FIGURE 5.

Cryoablation promoted the antitumour ability of tumour‐specific T cells and induced antitumour immunity that required IFNGR expression. (A) Schematic representation of experimental design. (B) Live imaging recording changes in subcutaneous tumours in immunodeficient mice on days 3, 6, 9, 14, and 18 after ACT via intravenous injection of activated and expanded T cells in vitro. (Left) T cells from the resection group. (Right) T cells from the cryoablation group. (C) Flow cytometric analysis of IFNGR expression in MB49, MB49^IFNGR‐KO and with or without IFN‐γ stimulation (D) CCK‐8 assay showing proliferation of MB49 and MB49^IFNGR‐KO (E) MB49 and MB49^IFNGR‐KO cocultured with T cells collected after cryoablation. Dead cells were stained with the cell death marker 7‐Aminoactinomycin D (7‐AAD). (F) Kaplan–Meier curves of mice after MB49 or MB49^IFNGR‐KO rechallenge (n = 6 per group). (G) Representative IHC staining images illustrating intratumoural IFNGR expression based on weak and strong staining intensity. (H) IFNGR expression was lower in patients who relapsed after cryoablation.
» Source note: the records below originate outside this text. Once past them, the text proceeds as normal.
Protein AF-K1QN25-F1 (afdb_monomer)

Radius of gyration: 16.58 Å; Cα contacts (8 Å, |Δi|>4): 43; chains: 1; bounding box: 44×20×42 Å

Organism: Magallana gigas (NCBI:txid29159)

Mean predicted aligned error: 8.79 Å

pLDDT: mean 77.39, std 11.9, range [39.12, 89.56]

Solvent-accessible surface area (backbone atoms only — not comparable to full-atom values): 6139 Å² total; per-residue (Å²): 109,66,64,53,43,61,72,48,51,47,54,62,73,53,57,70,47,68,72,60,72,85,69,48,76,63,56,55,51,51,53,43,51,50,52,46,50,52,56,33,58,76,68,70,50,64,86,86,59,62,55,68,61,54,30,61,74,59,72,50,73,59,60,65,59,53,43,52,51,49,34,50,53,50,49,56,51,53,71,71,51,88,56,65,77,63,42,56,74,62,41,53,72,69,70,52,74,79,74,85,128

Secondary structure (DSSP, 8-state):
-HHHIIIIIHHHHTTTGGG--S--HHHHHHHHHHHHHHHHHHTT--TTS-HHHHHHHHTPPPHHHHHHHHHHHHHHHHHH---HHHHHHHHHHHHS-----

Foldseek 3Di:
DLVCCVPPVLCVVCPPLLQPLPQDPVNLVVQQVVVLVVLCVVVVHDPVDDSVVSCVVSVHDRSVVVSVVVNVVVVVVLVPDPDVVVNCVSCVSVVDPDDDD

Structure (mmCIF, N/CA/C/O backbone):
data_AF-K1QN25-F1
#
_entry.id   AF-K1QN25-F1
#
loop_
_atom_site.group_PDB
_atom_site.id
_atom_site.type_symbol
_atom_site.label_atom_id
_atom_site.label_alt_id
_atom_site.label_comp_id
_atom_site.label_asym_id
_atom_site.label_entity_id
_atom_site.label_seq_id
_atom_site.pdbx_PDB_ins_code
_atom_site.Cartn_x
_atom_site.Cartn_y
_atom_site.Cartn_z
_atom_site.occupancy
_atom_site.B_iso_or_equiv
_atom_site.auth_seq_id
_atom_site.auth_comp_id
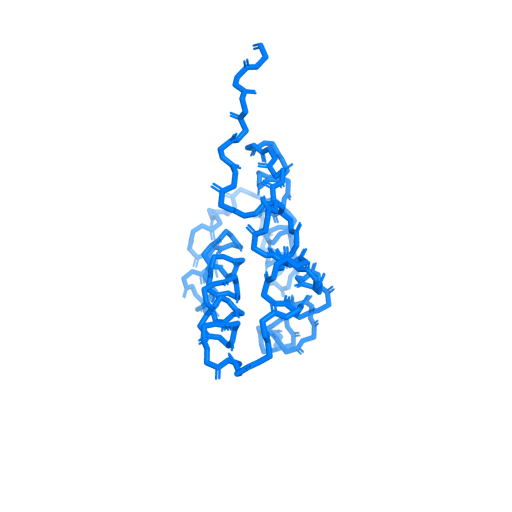_atom_site.auth_asym_id
_atom_site.auth_atom_id
_atom_site.pdbx_PDB_model_num
ATOM 1 N N . MET A 1 1 ? -19.440 -1.982 -2.396 1.00 57.94 1 MET A N 1
ATOM 2 C CA . MET A 1 1 ? -18.551 -0.885 -1.943 1.00 57.94 1 MET A CA 1
ATOM 3 C C . MET A 1 1 ? -17.074 -1.281 -1.894 1.00 57.94 1 MET A C 1
ATOM 5 O O . MET A 1 1 ? -16.268 -0.541 -2.437 1.00 57.94 1 MET A O 1
ATOM 9 N N . ALA A 1 2 ? -16.709 -2.456 -1.358 1.00 63.75 2 ALA A N 1
ATOM 10 C CA . ALA A 1 2 ? -15.332 -2.989 -1.393 1.00 63.75 2 ALA A CA 1
ATOM 11 C C . ALA A 1 2 ? -14.684 -2.963 -2.795 1.00 63.75 2 ALA A C 1
ATOM 13 O O . ALA A 1 2 ? -13.549 -2.529 -2.973 1.00 63.75 2 ALA A O 1
ATOM 14 N N . HIS A 1 3 ? -15.453 -3.359 -3.814 1.00 72.69 3 HIS A N 1
ATOM 15 C CA . HIS A 1 3 ? -15.005 -3.353 -5.206 1.00 72.69 3 HIS A CA 1
ATOM 16 C C . HIS A 1 3 ? -14.661 -1.945 -5.715 1.00 72.69 3 HIS A C 1
ATOM 18 O O . HIS A 1 3 ? -13.656 -1.790 -6.394 1.00 72.69 3 HIS A O 1
ATOM 24 N N . LEU A 1 4 ? -15.440 -0.916 -5.350 1.00 78.00 4 LEU A N 1
ATOM 25 C CA . LEU A 1 4 ? -15.184 0.478 -5.745 1.00 78.00 4 LEU A CA 1
ATOM 26 C C . LEU A 1 4 ? -13.895 1.018 -5.122 1.00 78.00 4 LEU A C 1
ATOM 28 O O . LEU A 1 4 ? -13.138 1.724 -5.785 1.00 78.00 4 LEU A O 1
ATOM 32 N N . TYR A 1 5 ? -13.618 0.651 -3.868 1.00 80.44 5 TYR A N 1
ATOM 33 C CA . TYR A 1 5 ? -12.349 0.989 -3.230 1.00 80.44 5 TYR A CA 1
ATOM 34 C C . TYR A 1 5 ? -11.170 0.394 -4.010 1.00 80.44 5 TYR A C 1
ATOM 36 O O . TYR A 1 5 ? -10.241 1.113 -4.372 1.00 80.44 5 TYR A O 1
ATOM 44 N N . ARG A 1 6 ? -11.241 -0.896 -4.353 1.00 80.19 6 ARG A N 1
ATOM 45 C CA . ARG A 1 6 ? -10.179 -1.577 -5.105 1.00 80.19 6 ARG A CA 1
ATOM 46 C C . ARG A 1 6 ? -10.041 -1.075 -6.546 1.00 80.19 6 ARG A C 1
ATOM 48 O O . ARG A 1 6 ? -8.923 -0.988 -7.042 1.00 80.19 6 ARG A O 1
ATOM 55 N N . SER A 1 7 ? -11.148 -0.766 -7.220 1.00 82.31 7 SER A N 1
ATOM 56 C CA . SER A 1 7 ? -11.148 -0.415 -8.644 1.00 82.31 7 SER A CA 1
ATOM 57 C C . SER A 1 7 ? -10.897 1.066 -8.918 1.00 82.31 7 SER A C 1
ATOM 59 O O . SER A 1 7 ? -10.414 1.392 -9.995 1.00 82.31 7 SER A O 1
ATOM 61 N N . VAL A 1 8 ? -11.229 1.959 -7.980 1.00 83.81 8 VAL A N 1
ATOM 62 C CA . VAL A 1 8 ? -11.114 3.416 -8.169 1.00 83.81 8 VAL A CA 1
ATOM 63 C C . VAL A 1 8 ? -10.133 4.020 -7.173 1.00 83.81 8 VAL A C 1
ATOM 65 O O . VAL A 1 8 ? -9.115 4.578 -7.566 1.00 83.81 8 VAL A O 1
ATOM 68 N N . VAL A 1 9 ? -10.399 3.874 -5.874 1.00 83.88 9 VAL A N 1
ATOM 69 C CA . VAL A 1 9 ? -9.635 4.582 -4.833 1.00 83.88 9 VAL A CA 1
ATOM 70 C C . VAL A 1 9 ? -8.185 4.106 -4.794 1.00 83.88 9 VAL A C 1
ATOM 72 O O . VAL A 1 9 ? -7.264 4.917 -4.825 1.00 83.88 9 VAL A O 1
ATOM 75 N N . LEU A 1 10 ? -7.971 2.791 -4.777 1.00 85.00 10 LEU A N 1
ATOM 76 C CA . LEU A 1 10 ? -6.646 2.189 -4.691 1.00 85.00 10 LEU A CA 1
ATOM 77 C C . LEU A 1 10 ? -5.736 2.572 -5.878 1.00 85.00 10 LEU A C 1
ATOM 79 O O . LEU A 1 10 ? -4.616 3.017 -5.631 1.00 85.00 10 LEU A O 1
ATOM 83 N N . PRO A 1 11 ? -6.146 2.443 -7.159 1.00 85.06 11 PRO A N 1
ATOM 84 C CA . PRO A 1 11 ? -5.316 2.883 -8.276 1.00 85.06 11 PRO A CA 1
ATOM 85 C C . PRO A 1 11 ? -5.078 4.393 -8.308 1.00 85.06 11 PRO A C 1
ATOM 87 O O . PRO A 1 11 ? -3.967 4.780 -8.659 1.00 85.06 11 PRO A O 1
ATOM 90 N N . SER A 1 12 ? -6.045 5.224 -7.904 1.00 86.25 12 SER A N 1
ATOM 91 C CA . SER A 1 12 ? -5.856 6.678 -7.830 1.00 86.25 12 SER A CA 1
ATOM 92 C C . SER A 1 12 ? -4.860 7.090 -6.744 1.00 86.25 12 SER A C 1
ATOM 94 O O . SER A 1 12 ? -3.988 7.913 -7.001 1.00 86.25 12 SER A O 1
ATOM 96 N N . VAL A 1 13 ? -4.953 6.507 -5.545 1.00 86.06 13 VAL A N 1
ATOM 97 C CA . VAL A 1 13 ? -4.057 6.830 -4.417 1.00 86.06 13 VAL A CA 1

Data are represented as mean ± SD, *p < .05, nonrecurrence vs. recurrence. (I) Representative IHC staining images showing that primary organoids derived from the tumour tissues of patients who relapsed after cryoablation had weak IFNGR expression compared with nonrelapse patients. Organoids with IFNGR^weak and IFNGR^strong were cocultured with autologous T cells collected before and after cryoablation. Dead organoids were stained with the cell death marker 7‐Aminoactinomycin D (7‐AAD).